• [Source records]:
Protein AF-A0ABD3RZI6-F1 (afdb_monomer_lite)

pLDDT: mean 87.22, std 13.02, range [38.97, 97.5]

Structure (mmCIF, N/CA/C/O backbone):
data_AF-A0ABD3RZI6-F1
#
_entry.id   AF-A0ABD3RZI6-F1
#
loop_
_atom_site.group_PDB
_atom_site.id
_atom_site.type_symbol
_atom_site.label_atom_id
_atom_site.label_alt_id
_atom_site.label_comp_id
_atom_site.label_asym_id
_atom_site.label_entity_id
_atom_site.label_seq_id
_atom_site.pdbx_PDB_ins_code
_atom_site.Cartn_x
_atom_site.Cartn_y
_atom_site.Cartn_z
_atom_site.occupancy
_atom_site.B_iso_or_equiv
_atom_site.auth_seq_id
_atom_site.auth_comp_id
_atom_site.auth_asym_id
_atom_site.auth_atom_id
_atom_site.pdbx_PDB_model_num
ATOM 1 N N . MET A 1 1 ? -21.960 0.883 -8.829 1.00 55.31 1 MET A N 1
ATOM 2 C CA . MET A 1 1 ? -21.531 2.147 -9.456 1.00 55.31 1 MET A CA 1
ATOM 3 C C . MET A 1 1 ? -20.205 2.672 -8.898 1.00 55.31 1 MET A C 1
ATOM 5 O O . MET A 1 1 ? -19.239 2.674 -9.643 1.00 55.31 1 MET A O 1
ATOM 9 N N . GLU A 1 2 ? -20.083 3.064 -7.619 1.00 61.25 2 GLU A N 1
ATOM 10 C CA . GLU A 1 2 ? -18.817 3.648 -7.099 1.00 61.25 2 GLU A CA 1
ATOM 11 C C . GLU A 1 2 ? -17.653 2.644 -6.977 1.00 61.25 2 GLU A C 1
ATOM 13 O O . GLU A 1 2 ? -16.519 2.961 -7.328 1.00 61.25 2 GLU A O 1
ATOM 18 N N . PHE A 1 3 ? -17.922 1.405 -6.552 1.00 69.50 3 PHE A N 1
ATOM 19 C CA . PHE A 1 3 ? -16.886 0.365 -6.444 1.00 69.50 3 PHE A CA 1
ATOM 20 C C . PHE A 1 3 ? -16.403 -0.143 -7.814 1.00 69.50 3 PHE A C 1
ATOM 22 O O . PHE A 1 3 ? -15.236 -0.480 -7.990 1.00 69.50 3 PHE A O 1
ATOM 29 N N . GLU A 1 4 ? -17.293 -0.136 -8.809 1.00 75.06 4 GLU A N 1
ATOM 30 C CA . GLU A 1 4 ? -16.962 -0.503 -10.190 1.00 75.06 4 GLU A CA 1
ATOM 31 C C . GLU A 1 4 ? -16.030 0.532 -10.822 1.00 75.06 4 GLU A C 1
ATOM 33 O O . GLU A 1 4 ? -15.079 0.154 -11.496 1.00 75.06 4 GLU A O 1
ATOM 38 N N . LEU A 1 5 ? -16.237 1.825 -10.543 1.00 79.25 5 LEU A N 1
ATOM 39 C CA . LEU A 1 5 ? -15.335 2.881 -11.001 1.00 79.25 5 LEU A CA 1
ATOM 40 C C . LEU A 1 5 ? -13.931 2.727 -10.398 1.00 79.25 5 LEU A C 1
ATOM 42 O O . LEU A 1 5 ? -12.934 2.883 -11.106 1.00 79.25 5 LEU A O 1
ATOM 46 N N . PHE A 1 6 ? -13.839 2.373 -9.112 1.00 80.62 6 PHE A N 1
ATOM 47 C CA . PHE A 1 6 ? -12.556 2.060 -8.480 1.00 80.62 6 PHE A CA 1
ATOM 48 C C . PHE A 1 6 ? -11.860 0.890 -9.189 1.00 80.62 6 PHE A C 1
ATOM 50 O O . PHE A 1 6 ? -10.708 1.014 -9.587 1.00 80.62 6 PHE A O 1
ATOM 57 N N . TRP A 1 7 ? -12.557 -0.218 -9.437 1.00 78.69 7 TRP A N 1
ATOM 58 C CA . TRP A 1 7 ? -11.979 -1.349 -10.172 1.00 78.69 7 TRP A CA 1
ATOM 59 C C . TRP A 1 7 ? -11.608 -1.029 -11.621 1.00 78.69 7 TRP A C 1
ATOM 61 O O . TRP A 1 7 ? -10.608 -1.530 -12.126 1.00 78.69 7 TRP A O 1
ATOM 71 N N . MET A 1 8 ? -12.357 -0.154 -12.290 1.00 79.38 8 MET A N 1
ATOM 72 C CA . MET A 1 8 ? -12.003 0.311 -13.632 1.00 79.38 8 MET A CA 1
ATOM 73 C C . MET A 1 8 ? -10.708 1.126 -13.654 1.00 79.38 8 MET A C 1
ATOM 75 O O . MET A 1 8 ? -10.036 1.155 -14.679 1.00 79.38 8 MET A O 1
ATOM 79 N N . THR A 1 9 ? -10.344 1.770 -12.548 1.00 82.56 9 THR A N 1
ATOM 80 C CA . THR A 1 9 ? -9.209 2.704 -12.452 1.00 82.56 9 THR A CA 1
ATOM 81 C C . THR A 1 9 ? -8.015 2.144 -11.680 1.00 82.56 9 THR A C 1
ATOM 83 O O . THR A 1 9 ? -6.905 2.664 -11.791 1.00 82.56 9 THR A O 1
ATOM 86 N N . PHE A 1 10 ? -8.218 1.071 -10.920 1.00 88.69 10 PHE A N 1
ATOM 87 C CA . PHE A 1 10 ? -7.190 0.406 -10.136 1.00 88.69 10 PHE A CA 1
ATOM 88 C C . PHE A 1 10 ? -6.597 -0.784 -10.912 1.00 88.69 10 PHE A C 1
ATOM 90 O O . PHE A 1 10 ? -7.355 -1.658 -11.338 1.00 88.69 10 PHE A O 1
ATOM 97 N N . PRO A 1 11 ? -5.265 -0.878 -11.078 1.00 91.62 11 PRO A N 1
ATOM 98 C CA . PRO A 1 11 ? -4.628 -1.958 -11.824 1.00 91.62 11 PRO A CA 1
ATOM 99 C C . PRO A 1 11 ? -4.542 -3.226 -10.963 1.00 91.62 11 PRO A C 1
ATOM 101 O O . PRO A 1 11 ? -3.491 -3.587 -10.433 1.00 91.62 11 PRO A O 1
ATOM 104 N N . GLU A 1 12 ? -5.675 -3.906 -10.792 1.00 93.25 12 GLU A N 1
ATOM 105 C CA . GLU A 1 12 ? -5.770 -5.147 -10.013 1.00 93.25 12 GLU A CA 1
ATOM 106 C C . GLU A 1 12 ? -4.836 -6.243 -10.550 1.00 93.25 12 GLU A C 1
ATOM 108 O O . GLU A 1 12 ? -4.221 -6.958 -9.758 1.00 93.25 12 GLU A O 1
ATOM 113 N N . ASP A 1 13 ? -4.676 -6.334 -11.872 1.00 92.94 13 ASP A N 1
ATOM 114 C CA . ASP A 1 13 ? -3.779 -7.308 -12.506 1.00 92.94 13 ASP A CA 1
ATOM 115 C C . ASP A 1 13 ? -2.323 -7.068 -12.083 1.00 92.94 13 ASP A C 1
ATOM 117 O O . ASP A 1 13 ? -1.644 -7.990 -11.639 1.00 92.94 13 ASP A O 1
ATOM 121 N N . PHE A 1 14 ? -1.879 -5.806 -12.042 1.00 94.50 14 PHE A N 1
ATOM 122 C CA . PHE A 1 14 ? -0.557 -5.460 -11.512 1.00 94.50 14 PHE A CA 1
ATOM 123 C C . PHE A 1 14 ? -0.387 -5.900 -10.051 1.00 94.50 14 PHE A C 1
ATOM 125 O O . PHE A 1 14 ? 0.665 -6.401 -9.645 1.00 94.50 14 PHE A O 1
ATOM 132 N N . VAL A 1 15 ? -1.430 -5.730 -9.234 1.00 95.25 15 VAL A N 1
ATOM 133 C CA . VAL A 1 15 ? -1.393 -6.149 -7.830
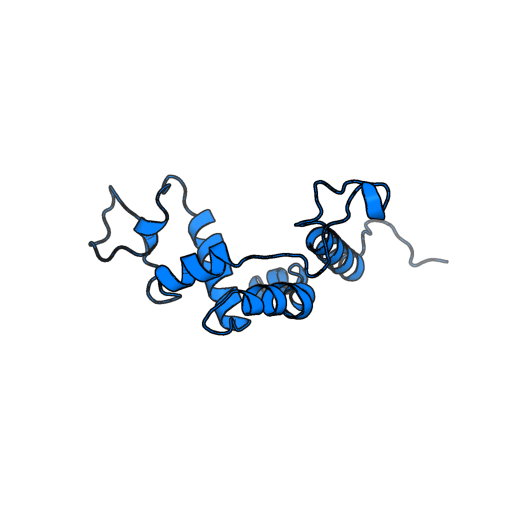 1.00 95.25 15 VAL A CA 1
ATOM 134 C C . VAL A 1 15 ? -1.263 -7.665 -7.701 1.00 95.25 15 VAL A C 1
ATOM 136 O O . VAL A 1 15 ? -0.483 -8.130 -6.867 1.00 95.25 15 VAL A O 1
ATOM 139 N N . LYS A 1 16 ? -2.005 -8.427 -8.507 1.00 95.75 16 LYS A N 1
ATOM 140 C CA . LYS A 1 16 ? -1.969 -9.896 -8.508 1.00 95.75 16 LYS A CA 1
ATOM 141 C C . LYS A 1 16 ? -0.641 -10.445 -9.013 1.00 95.75 16 LYS A C 1
ATOM 143 O O . LYS A 1 16 ? -0.136 -11.395 -8.423 1.00 95.75 16 LYS A O 1
ATOM 148 N N . ASP A 1 17 ? -0.088 -9.834 -10.052 1.00 96.06 17 ASP A N 1
ATOM 149 C CA . ASP A 1 17 ? 1.043 -10.398 -10.786 1.00 96.06 17 ASP A CA 1
ATOM 150 C C . ASP A 1 17 ? 2.394 -9.931 -10.238 1.00 96.06 17 ASP A C 1
ATOM 152 O O . ASP A 1 17 ? 3.378 -10.664 -10.316 1.00 96.06 17 ASP A O 1
ATOM 156 N N . VAL A 1 18 ? 2.454 -8.733 -9.644 1.00 96.31 18 VAL A N 1
ATOM 157 C CA . VAL A 1 18 ? 3.707 -8.131 -9.161 1.00 96.31 18 VAL A CA 1
ATOM 158 C C . VAL A 1 18 ? 3.676 -7.911 -7.655 1.00 96.31 18 VAL A C 1
ATOM 160 O O . VAL A 1 18 ? 4.496 -8.478 -6.926 1.00 96.31 18 VAL A O 1
ATOM 163 N N . THR A 1 19 ? 2.739 -7.096 -7.166 1.00 96.38 19 THR A N 1
ATOM 164 C CA . THR A 1 19 ? 2.750 -6.611 -5.776 1.00 96.38 19 THR A CA 1
ATOM 165 C C . THR A 1 19 ? 2.603 -7.758 -4.776 1.00 96.38 19 THR A C 1
ATOM 167 O O . THR A 1 19 ? 3.484 -7.964 -3.943 1.00 96.38 19 THR A O 1
ATOM 170 N N . ILE A 1 20 ? 1.528 -8.548 -4.864 1.00 97.38 20 ILE A N 1
ATOM 171 C CA . ILE A 1 20 ? 1.248 -9.631 -3.909 1.00 97.38 20 ILE A CA 1
ATOM 172 C C . ILE A 1 20 ? 2.351 -10.704 -3.914 1.00 97.38 20 ILE A C 1
ATOM 174 O O . ILE A 1 20 ? 2.846 -11.022 -2.828 1.00 97.38 20 ILE A O 1
ATOM 178 N N . PRO A 1 21 ? 2.793 -11.246 -5.069 1.00 97.50 21 PRO A N 1
ATOM 179 C CA . PRO A 1 21 ? 3.878 -12.225 -5.101 1.00 97.50 21 PRO A CA 1
ATOM 180 C C . PRO A 1 21 ? 5.167 -11.689 -4.474 1.00 97.50 21 PRO A C 1
ATOM 182 O O . PRO A 1 21 ? 5.785 -12.361 -3.647 1.00 97.50 21 PRO A O 1
ATOM 185 N N . THR A 1 22 ? 5.533 -10.442 -4.786 1.00 96.38 22 THR A N 1
ATOM 186 C CA . THR A 1 22 ? 6.744 -9.812 -4.243 1.00 96.38 22 THR A CA 1
ATOM 187 C C . THR A 1 22 ? 6.655 -9.620 -2.730 1.00 96.38 22 THR A C 1
ATOM 189 O O . THR A 1 22 ? 7.613 -9.913 -2.011 1.00 96.38 22 THR A O 1
ATOM 192 N N . MET A 1 23 ? 5.503 -9.177 -2.222 1.00 96.62 23 MET A N 1
ATOM 193 C CA . MET A 1 23 ? 5.262 -9.022 -0.784 1.00 96.62 23 MET A CA 1
ATOM 194 C C . MET A 1 23 ? 5.305 -10.370 -0.056 1.00 96.62 23 MET A C 1
ATOM 196 O O . MET A 1 23 ? 5.887 -10.474 1.025 1.00 96.62 23 MET A O 1
ATOM 200 N N . ASN A 1 24 ? 4.746 -11.423 -0.657 1.00 97.38 24 ASN A N 1
ATOM 201 C CA . ASN A 1 24 ? 4.704 -12.762 -0.068 1.00 97.38 24 ASN A CA 1
ATOM 202 C C . ASN A 1 24 ? 6.088 -13.377 0.151 1.00 97.38 24 ASN A C 1
ATOM 204 O O . ASN A 1 24 ? 6.260 -14.124 1.109 1.00 97.38 24 ASN A O 1
ATOM 208 N N . ASN A 1 25 ? 7.103 -12.972 -0.617 1.00 95.38 25 ASN A N 1
ATOM 209 C CA . ASN A 1 25 ? 8.496 -13.361 -0.366 1.00 95.38 25 ASN A CA 1
ATOM 210 C C . ASN A 1 25 ? 9.065 -12.806 0.956 1.00 95.38 25 ASN A C 1
ATOM 212 O O . ASN A 1 25 ? 10.130 -13.235 1.403 1.00 95.38 25 ASN A O 1
ATOM 216 N N . LYS A 1 26 ? 8.405 -11.815 1.569 1.00 92.44 26 LYS A N 1
ATOM 217 C CA . LYS A 1 26 ? 8.831 -11.154 2.816 1.00 92.44 26 LYS A CA 1
ATOM 218 C C . LYS A 1 26 ? 7.878 -11.395 3.986 1.00 92.44 26 LYS A C 1
ATOM 220 O O . LYS A 1 26 ? 8.239 -11.110 5.128 1.00 92.44 26 LYS A O 1
ATOM 225 N N . LEU A 1 27 ? 6.675 -11.900 3.726 1.00 95.44 27 LEU A N 1
ATOM 226 C CA . LEU A 1 27 ? 5.656 -12.127 4.744 1.00 95.44 27 LEU A CA 1
ATOM 227 C C . LEU A 1 27 ? 5.742 -13.548 5.305 1.00 95.44 27 LEU A C 1
ATOM 229 O O . LEU A 1 27 ? 5.986 -14.510 4.588 1.00 95.44 27 LEU A O 1
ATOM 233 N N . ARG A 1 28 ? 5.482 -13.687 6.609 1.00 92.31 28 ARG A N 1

• [Required action]:
Using the entries above, extract exactly the span from the line with "ATOM 150 C C" to the line with "ATOM 178 N N", both lines included; leave out everything else.

• [Exercise output]:
ATOM 150 C C . ASP A 1 17 ? 2.394 -9.931 -10.238 1.00 96.06 17 ASP A C 1
ATOM 152 O O . ASP A 1 17 ? 3.378 -10.664 -10.316 1.00 96.06 17 ASP A O 1
ATOM 156 N N . VAL A 1 18 ? 2.454 -8.733 -9.644 1.00 96.31 18 VAL A N 1
ATOM 157 C CA . VAL A 1 18 ? 3.707 -8.131 -9.161 1.00 96.31 18 VAL A CA 1
ATOM 158 C C . VAL A 1 18 ? 3.676 -7.911 -7.655 1.00 96.31 18 VAL A C 1
ATOM 160 O O . VAL A 1 18 ? 4.496 -8.478 -6.926 1.00 96.31 18 VAL A O 1
ATOM 163 N N . THR A 1 19 ? 2.739 -7.096 -7.166 1.00 96.38 19 THR A N 1
ATOM 164 C CA . THR A 1 19 ? 2.750 -6.611 -5.776 1.00 96.38 19 THR A CA 1
ATOM 165 C C . THR A 1 19 ? 2.603 -7.758 -4.776 1.00 96.38 19 THR A C 1
ATOM 167 O O . THR A 1 19 ? 3.484 -7.964 -3.943 1.00 96.38 19 THR A O 1
ATOM 170 N N . ILE A 1 20 ? 1.528 -8.548 -4.864 1.00 97.38 20 ILE A N 1
ATOM 171 C CA . ILE A 1 20 ? 1.248 -9.631 -3.909 1.00 97.38 20 ILE A CA 1
ATOM 172 C C . ILE A 1 20 ? 2.351 -10.704 -3.914 1.00 97.38 20 ILE A C 1
ATOM 174 O O . ILE A 1 20 ? 2.846 -11.022 -2.828 1.00 97.38 20 ILE A O 1
ATOM 178 N N . PRO A 1 21 ? 2.793 -11.246 -5.069 1.00 97.50 21 PRO A N 1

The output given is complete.